Emerging Architectures and Pipelines of Quantum Compilers
Quantum Compiler Architectures Are Evolving
Preface
Quantum computing has matured to the point where a recognizable compilation pipeline has begun to emerge across many software frameworks and hardware platforms. Circuit optimization is often treated as the central open challenge in quantum compilation since near-term quantum devices remain constrained by limited native gate sets, sparse qubit connectivity, short coherence times, and significant noise. However, there is a broader architectural shift now taking place in quantum software.
A major reason for fragmentation among the quantum compiler architecture is the diversity of hardware available in the current Noisy Intermediate-Scale Quantum (NISQ) era.
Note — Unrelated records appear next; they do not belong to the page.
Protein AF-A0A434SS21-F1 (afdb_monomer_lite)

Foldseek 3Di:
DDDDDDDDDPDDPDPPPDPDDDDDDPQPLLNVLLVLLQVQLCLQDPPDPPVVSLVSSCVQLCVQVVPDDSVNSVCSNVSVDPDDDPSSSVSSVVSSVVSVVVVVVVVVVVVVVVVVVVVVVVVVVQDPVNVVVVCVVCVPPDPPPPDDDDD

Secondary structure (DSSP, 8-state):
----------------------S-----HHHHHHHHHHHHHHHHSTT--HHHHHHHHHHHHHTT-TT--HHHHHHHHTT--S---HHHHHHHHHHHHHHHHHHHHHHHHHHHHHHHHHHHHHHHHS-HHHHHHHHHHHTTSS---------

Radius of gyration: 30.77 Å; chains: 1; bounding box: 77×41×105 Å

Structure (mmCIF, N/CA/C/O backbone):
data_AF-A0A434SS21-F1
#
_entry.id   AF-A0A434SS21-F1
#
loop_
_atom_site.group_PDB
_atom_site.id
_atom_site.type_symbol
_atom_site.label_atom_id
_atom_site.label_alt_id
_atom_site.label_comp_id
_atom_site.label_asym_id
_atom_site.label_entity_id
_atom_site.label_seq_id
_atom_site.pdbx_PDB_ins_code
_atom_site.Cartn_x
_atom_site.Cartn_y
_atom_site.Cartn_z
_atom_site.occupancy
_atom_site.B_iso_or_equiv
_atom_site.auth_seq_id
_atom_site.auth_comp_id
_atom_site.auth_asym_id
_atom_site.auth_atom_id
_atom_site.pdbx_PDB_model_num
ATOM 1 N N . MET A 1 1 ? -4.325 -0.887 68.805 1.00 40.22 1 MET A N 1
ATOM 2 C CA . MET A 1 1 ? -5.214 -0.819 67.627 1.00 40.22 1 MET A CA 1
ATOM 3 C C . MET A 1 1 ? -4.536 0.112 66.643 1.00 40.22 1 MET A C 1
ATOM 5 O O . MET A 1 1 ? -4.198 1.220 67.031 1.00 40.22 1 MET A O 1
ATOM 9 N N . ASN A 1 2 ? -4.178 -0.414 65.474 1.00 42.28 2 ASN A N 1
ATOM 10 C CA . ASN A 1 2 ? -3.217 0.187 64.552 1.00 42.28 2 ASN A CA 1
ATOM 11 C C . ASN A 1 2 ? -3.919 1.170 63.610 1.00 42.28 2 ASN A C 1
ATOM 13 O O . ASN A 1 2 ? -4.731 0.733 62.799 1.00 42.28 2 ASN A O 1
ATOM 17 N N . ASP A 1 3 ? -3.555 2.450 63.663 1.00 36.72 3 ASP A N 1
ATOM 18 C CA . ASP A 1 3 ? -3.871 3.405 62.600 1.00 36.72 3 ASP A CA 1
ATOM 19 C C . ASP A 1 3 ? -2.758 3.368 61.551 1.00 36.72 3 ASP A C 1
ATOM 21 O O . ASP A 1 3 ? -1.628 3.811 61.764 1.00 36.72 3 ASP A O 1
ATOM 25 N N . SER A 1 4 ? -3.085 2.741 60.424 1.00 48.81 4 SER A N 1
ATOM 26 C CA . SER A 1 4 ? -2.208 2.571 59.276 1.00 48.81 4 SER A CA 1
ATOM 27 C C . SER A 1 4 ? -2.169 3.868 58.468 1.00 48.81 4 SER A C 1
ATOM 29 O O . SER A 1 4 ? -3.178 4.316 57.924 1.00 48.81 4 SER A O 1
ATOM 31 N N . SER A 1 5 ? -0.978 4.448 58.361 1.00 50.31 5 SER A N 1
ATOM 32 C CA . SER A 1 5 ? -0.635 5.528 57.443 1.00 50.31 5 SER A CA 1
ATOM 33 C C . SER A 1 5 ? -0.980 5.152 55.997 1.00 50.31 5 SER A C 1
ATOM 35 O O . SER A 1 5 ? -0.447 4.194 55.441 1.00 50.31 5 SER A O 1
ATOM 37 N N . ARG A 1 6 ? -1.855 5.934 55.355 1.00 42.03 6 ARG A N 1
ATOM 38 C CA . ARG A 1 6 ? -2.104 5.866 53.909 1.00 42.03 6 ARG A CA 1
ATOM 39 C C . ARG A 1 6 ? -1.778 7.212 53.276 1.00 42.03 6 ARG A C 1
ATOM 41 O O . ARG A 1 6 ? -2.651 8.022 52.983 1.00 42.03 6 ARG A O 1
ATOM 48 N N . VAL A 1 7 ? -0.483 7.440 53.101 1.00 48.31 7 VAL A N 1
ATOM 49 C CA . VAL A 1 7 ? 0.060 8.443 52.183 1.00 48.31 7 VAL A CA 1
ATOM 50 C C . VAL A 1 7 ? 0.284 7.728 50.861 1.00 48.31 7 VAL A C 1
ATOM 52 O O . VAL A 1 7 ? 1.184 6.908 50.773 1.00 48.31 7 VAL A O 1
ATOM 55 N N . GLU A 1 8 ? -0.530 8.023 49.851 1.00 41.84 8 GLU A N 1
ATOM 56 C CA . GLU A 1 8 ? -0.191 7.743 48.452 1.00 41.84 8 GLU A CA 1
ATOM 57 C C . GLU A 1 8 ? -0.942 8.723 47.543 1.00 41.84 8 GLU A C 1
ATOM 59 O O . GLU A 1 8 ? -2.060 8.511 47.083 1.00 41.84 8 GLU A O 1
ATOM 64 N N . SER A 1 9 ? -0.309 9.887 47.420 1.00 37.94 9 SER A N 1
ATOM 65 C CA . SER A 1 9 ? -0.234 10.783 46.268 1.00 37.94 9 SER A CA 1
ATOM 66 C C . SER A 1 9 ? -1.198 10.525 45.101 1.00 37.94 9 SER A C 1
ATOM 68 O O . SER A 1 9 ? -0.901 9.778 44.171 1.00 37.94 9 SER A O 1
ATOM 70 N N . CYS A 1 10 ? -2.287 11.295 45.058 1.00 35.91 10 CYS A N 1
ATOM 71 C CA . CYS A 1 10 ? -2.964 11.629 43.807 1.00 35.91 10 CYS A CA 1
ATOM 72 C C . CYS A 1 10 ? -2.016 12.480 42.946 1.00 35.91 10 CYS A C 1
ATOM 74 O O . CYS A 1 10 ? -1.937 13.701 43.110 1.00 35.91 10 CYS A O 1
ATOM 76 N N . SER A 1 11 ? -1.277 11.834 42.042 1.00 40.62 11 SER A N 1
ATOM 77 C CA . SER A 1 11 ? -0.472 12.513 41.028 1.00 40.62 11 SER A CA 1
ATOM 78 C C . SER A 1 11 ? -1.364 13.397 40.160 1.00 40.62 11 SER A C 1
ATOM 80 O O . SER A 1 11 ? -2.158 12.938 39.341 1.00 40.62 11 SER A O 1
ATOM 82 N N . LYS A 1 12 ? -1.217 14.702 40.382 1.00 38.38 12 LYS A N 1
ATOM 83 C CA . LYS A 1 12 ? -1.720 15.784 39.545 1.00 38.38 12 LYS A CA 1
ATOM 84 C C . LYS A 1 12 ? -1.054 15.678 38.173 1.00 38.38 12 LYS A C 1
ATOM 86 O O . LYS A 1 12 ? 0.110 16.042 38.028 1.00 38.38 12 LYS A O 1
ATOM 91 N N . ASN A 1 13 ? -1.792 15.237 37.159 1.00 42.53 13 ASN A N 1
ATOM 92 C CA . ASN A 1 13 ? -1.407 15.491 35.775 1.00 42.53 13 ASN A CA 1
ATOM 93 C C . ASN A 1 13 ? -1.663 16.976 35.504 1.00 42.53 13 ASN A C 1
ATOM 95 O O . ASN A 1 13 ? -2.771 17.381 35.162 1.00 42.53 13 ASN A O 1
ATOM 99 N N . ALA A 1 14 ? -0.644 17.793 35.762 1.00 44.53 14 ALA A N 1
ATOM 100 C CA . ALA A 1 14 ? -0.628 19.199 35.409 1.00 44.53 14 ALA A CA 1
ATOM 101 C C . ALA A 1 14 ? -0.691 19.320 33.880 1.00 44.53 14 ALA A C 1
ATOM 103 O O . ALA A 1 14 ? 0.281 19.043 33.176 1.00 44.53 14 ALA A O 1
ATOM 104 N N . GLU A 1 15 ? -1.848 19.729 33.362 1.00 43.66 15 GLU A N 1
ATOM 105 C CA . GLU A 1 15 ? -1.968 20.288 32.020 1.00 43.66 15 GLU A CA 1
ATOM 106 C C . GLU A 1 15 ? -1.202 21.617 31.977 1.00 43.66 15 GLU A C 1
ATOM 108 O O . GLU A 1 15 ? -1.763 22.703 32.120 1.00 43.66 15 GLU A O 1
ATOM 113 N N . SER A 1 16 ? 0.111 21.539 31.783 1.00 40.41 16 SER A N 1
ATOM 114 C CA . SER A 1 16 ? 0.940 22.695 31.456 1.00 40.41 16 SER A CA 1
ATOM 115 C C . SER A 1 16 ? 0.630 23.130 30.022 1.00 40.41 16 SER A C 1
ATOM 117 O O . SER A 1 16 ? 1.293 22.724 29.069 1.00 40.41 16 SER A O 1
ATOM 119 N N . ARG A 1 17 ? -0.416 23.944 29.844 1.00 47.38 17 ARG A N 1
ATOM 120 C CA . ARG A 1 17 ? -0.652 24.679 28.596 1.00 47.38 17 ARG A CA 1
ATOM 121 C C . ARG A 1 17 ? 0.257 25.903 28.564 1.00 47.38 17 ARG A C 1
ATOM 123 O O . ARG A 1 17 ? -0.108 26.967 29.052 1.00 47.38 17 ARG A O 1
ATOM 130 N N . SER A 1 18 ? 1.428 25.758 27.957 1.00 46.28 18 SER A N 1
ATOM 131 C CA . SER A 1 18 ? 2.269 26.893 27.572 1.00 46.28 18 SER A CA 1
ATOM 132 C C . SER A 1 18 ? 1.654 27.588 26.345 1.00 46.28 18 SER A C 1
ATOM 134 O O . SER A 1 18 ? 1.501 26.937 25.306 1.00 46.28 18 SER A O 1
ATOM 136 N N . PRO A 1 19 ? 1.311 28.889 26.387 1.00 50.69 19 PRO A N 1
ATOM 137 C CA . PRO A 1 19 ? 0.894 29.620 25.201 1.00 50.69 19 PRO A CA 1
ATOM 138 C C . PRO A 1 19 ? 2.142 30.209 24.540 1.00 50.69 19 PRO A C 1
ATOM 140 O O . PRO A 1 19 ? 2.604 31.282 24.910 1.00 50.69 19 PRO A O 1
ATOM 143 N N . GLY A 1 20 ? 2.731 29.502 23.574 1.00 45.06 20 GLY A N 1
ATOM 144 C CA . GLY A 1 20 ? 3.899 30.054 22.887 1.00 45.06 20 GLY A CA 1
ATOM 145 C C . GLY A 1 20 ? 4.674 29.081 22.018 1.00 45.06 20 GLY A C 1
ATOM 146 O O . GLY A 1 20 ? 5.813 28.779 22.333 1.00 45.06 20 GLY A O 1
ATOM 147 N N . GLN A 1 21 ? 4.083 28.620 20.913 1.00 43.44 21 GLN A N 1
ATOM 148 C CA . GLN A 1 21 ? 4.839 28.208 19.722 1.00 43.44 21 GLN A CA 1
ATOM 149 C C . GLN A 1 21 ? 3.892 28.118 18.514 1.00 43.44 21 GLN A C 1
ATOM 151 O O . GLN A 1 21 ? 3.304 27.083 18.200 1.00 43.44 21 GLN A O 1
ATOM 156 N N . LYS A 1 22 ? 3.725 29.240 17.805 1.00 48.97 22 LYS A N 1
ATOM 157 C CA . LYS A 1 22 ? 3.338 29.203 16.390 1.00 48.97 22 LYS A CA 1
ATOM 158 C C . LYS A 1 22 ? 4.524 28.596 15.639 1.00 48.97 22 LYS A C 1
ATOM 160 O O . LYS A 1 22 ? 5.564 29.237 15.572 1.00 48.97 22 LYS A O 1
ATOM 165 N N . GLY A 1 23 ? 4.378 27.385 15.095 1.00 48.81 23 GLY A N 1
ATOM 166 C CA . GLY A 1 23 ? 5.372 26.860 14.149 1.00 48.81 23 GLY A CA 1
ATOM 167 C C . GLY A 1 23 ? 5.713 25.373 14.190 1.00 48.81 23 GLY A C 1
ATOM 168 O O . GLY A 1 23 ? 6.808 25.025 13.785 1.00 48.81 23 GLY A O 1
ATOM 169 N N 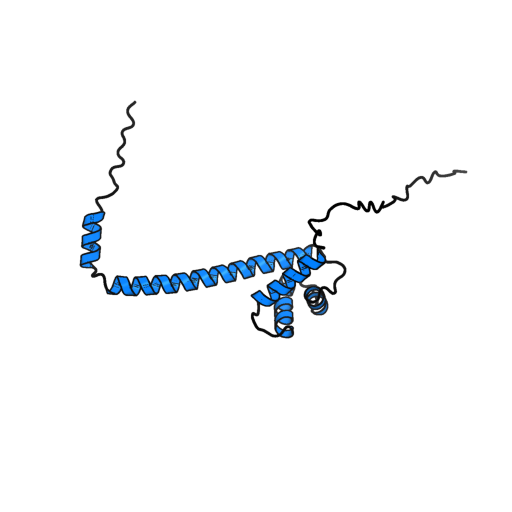. ARG A 1 24 ? 4.831 24.490 14.665 1.00 51.06 24 ARG A N 1
ATOM 170 C CA . ARG A 1 24 ? 4.717 23.076 14.240 1.00 51.06 24 ARG A CA 1
ATOM 171 C C . ARG A 1 24 ? 3.598 22.470 15.073 1.00 51.06 24 ARG A C 1
ATOM 173 O O . ARG A 1 24 ? 3.804 22.133 16.234 1.00 51.06 24 ARG A O 1
ATOM 180 N N . ARG A 1 25 ? 2.389 22.353 14.515 1.00 53.16 25 ARG A N 1
ATOM 181 C CA . ARG A 1 25 ? 1.395 21.452 15.113 1.00 53.16 25 ARG A CA 1
ATOM 182 C C . ARG A 1 25 ? 2.045 20.073 15.114 1.00 53.16 25 ARG A C 1
ATOM 184 O O . ARG A 1 25 ? 2.277 19.528 14.039 1.00 53.16 25 ARG A O 1
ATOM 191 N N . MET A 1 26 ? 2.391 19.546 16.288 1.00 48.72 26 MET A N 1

Each modality imposes different constraints, forcing compiler architectures to remain highly hardware-aware and platform-specific.
Despite this fragmentation, the most important standards in quantum compilation software can be split into two families.
External Representations
Used to exchange programs between users, SDKs, compilers, hardware vendors, and tools
Internal Compiler Representations
Used inside a compiler or optimization stack to analyze, transform, and lower programs.
Qiskit’s
DAGCircuit
External representations prioritize portability/readability/interoperability. Internal compiler representations prioritize transformation/optimization. For this reason, many quantum software ecosystems maintain multiple representations at once: one for users and interoperability, another for the compiler’s internal reasoning.
Part of any quantum intermediate representation must ultimately be grounded in the circuit model of quantum computation. However, as quantum programs become more dynamic and hybrid, circuit structure alone is no longer sufficient. Modern compiler infrastructures increasingly need to represent classical data alongside quantum information
Moreover, although benchmarking efforts for quantum software toolchains are improving, evaluation methodologies remain fragmented across frameworks, hardware assumptions, and optimization objectives. Initiatives such as IBM Quantum’s Benchpress represent important progress toward more standardized apples-to-apples comparisons, but broader community adoption and more consistent benchmarking practices are still needed. Yet, we still can recognize and understand a quasi-canonical compiler architecture
Quasi-Canonical Compiler Architecture
The common invariant across most modern quantum compilers is that a user program begins in a human-facing language or SDK, is converted into one or more machine-processable internal representations, is rewritten under hardware constraints, and is finally lowered into native instructions, pulse-level descriptions, or a runtime ABI.
User Program
↓
External Representation or SDK Object
↓
Internal Compiler IR
↓
Analysis and Transformation Passes
↓
Hardware-Aware Optimization
↓
Target-Specific Lowering
↓
Executable Instructions, Pulses, or Runtime Calls
Different ecosystems instantiate this pipeline differently.
Qiskit
IBM Quantum’s Qiskit exposes one of the clearest examples of a staged compiler pipeline. A user begins with a QuantumCircuit, which is converted into an internal DAGCircuit representation, then passed through a sequence of compiler passes managed by PassManager
QuantumCircuit → DAGCircuit → passes (PassManager) → output circuit
Passes may perform tasks such as circuit decomposition, basis-gate translation, layout selection, routing, optimization, scheduling, etc. Qiskit’s architecture is especially useful pedagogically because it makes many compiler stages explicit.
Cirq
Google Quantum AI’s Cirq follows a broadly similar compilation philosophy. but presents it in a more functional and transformation-oriented style.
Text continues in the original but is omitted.